# What to do
Set down again exactly the lines of the listing below that fall between the line holding "ATOM 19 C CA" and the line holding "ATOM 76 N N", inclusive.

--- START ---

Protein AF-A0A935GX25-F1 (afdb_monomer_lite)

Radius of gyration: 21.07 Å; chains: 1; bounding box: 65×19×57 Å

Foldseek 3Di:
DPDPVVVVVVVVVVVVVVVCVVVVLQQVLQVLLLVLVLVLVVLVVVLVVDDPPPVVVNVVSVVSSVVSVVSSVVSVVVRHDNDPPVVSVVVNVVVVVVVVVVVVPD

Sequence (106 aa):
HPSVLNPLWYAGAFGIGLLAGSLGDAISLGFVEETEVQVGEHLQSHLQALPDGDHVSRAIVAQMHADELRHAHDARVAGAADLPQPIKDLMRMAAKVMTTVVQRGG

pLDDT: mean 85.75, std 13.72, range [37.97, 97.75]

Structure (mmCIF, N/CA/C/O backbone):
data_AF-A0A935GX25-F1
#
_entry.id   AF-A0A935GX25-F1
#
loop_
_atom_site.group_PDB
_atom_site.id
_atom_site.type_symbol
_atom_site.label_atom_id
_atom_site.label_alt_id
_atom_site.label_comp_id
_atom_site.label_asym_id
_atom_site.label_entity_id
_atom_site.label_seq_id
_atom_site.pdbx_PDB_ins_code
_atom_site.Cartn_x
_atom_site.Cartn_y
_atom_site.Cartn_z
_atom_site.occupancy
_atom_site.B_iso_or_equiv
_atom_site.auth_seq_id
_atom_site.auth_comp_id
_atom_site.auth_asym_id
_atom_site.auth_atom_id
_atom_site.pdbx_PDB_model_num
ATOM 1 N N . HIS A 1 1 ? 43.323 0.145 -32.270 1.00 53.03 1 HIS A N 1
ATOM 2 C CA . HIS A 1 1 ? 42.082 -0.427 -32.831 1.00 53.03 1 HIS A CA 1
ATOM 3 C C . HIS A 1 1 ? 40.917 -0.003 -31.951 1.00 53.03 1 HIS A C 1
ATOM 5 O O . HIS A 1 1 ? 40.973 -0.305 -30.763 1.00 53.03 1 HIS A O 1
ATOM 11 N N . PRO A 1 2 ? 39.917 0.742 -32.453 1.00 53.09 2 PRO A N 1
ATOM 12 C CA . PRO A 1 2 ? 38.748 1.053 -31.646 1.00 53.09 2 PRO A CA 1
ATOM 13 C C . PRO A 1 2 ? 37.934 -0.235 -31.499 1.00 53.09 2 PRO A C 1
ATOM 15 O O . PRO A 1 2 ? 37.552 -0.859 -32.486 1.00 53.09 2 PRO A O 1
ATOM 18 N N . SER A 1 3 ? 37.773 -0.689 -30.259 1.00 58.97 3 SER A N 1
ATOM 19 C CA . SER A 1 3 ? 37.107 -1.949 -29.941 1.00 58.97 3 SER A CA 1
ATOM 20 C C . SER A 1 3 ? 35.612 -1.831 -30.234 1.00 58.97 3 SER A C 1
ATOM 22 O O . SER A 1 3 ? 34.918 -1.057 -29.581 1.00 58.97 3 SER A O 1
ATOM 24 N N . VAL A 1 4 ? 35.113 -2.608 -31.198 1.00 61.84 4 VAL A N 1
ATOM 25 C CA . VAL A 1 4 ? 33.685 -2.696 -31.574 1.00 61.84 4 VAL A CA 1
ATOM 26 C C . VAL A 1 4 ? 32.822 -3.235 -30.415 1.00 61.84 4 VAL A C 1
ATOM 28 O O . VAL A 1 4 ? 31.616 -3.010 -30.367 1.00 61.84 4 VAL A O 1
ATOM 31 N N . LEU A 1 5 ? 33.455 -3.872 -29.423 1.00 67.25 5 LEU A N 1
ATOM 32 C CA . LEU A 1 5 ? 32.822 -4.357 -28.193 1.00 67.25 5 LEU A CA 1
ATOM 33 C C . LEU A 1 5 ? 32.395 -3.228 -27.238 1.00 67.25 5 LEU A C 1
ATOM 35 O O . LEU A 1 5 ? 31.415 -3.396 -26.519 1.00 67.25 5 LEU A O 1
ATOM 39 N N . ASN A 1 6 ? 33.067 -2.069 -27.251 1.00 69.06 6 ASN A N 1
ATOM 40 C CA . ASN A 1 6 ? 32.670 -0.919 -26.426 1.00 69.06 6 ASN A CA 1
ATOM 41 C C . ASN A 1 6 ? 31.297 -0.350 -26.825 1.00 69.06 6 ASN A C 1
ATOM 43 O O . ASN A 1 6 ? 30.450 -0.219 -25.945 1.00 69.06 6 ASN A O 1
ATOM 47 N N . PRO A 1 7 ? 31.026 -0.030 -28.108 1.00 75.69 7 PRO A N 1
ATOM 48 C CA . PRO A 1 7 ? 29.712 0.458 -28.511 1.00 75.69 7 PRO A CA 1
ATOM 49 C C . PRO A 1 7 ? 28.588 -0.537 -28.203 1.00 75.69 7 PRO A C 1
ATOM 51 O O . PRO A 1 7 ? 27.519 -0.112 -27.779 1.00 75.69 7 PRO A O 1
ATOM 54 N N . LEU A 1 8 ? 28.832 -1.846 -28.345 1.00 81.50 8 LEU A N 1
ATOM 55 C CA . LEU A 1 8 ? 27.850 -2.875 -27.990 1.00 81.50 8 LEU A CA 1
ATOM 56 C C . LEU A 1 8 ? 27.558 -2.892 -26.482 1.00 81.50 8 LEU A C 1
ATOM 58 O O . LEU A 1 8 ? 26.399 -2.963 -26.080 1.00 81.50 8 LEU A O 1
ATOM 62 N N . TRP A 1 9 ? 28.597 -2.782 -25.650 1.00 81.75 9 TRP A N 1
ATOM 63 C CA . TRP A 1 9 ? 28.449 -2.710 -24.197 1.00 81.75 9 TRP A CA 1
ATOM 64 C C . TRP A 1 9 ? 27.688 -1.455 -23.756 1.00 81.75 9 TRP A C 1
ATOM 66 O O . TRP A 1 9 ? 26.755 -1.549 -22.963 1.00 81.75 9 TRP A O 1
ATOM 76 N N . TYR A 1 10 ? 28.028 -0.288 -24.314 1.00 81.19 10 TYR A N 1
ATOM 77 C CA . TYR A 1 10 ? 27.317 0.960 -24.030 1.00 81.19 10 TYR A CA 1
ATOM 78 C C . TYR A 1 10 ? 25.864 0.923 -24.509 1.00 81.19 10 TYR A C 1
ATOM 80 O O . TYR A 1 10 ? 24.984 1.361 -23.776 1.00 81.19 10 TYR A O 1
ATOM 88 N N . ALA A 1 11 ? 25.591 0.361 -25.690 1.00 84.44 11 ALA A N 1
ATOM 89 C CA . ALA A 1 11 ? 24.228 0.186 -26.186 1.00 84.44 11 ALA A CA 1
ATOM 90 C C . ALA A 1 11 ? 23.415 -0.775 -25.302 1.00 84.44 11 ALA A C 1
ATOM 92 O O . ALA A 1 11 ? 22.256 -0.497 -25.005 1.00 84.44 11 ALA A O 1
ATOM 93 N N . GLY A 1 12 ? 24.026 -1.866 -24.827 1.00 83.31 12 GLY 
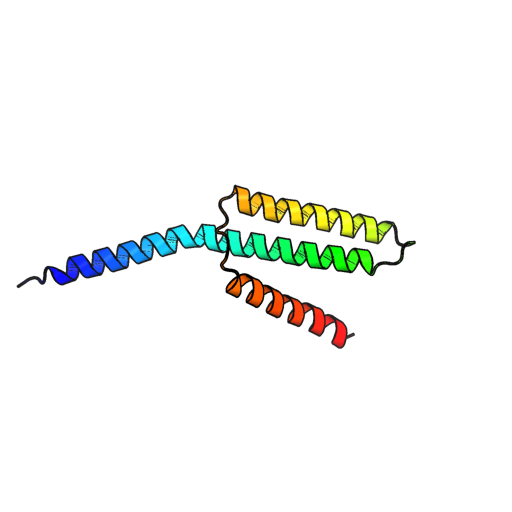A N 1
ATOM 94 C CA . GLY A 1 12 ? 23.400 -2.798 -23.887 1.00 83.31 12 GLY A CA 1
ATOM 95 C C . GLY A 1 12 ? 23.102 -2.155 -22.531 1.00 83.31 12 GLY A C 1
ATOM 96 O O . GLY A 1 12 ? 21.977 -2.239 -22.045 1.00 83.31 12 GLY A O 1
ATOM 97 N N . ALA A 1 13 ? 24.074 -1.449 -21.947 1.00 83.94 13 ALA A N 1
ATOM 98 C CA . ALA A 1 13 ? 23.895 -0.726 -20.687 1.00 83.94 13 ALA A CA 1
ATOM 99 C C . ALA A 1 13 ? 22.841 0.387 -20.804 1.00 83.94 13 ALA A C 1
ATOM 101 O O . ALA A 1 13 ? 22.019 0.558 -19.906 1.00 83.94 13 ALA A O 1
ATOM 102 N N . PHE A 1 14 ? 22.818 1.107 -21.928 1.00 82.06 14 PHE A N 1
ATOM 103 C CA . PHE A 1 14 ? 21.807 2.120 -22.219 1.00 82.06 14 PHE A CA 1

--- END ---

# The answer
ATOM 19 C CA . SER A 1 3 ? 37.107 -1.949 -29.941 1.00 58.97 3 SER A CA 1
ATOM 20 C C . SER A 1 3 ? 35.612 -1.831 -30.234 1.00 58.97 3 SER A C 1
ATOM 22 O O . SER A 1 3 ? 34.918 -1.057 -29.581 1.00 58.97 3 SER A O 1
ATOM 24 N N . VAL A 1 4 ? 35.113 -2.608 -31.198 1.00 61.84 4 VAL A N 1
ATOM 25 C CA . VAL A 1 4 ? 33.685 -2.696 -31.574 1.00 61.84 4 VAL A CA 1
ATOM 26 C C . VAL A 1 4 ? 32.822 -3.235 -30.415 1.00 61.84 4 VAL A C 1
ATOM 28 O O . VAL A 1 4 ? 31.616 -3.010 -30.367 1.00 61.84 4 VAL A O 1
ATOM 31 N N . LEU A 1 5 ? 33.455 -3.872 -29.423 1.00 67.25 5 LEU A N 1
ATOM 32 C CA . LEU A 1 5 ? 32.822 -4.357 -28.193 1.00 67.25 5 LEU A CA 1
ATOM 33 C C . LEU A 1 5 ? 32.395 -3.228 -27.238 1.00 67.25 5 LEU A C 1
ATOM 35 O O . LEU A 1 5 ? 31.415 -3.396 -26.519 1.00 67.25 5 LEU A O 1
ATOM 39 N N . ASN A 1 6 ? 33.067 -2.069 -27.251 1.00 69.06 6 ASN A N 1
ATOM 40 C CA . ASN A 1 6 ? 32.670 -0.919 -26.426 1.00 69.06 6 ASN A CA 1
ATOM 41 C C . ASN A 1 6 ? 31.297 -0.350 -26.825 1.00 69.06 6 ASN A C 1
ATOM 43 O O . ASN A 1 6 ? 30.450 -0.219 -25.945 1.00 69.06 6 ASN A O 1
ATOM 47 N N . PRO A 1 7 ? 31.026 -0.030 -28.108 1.00 75.69 7 PRO A N 1
ATOM 48 C CA . PRO A 1 7 ? 29.712 0.458 -28.511 1.00 75.69 7 PRO A CA 1
ATOM 49 C C . PRO A 1 7 ? 28.588 -0.537 -28.203 1.00 75.69 7 PRO A C 1
ATOM 51 O O . PRO A 1 7 ? 27.519 -0.112 -27.779 1.00 75.69 7 PRO A O 1
ATOM 54 N N . LEU A 1 8 ? 28.832 -1.846 -28.345 1.00 81.50 8 LEU A N 1
ATOM 55 C CA . LEU A 1 8 ? 27.850 -2.875 -27.990 1.00 81.50 8 LEU A CA 1
ATOM 56 C C . LEU A 1 8 ? 27.558 -2.892 -26.482 1.00 81.50 8 LEU A C 1
ATOM 58 O O . LEU A 1 8 ? 26.399 -2.963 -26.080 1.00 81.50 8 LEU A O 1
ATOM 62 N N . TRP A 1 9 ? 28.597 -2.782 -25.650 1.00 81.75 9 TRP A N 1
ATOM 63 C CA . TRP A 1 9 ? 28.449 -2.710 -24.197 1.00 81.75 9 TRP A CA 1
ATOM 64 C C . TRP A 1 9 ? 27.688 -1.455 -23.756 1.00 81.75 9 TRP A C 1
ATOM 66 O O . TRP A 1 9 ? 26.755 -1.549 -22.963 1.00 81.75 9 TRP A O 1
ATOM 76 N N . TYR A 1 10 ? 28.028 -0.288 -24.314 1.00 81.19 10 TYR A N 1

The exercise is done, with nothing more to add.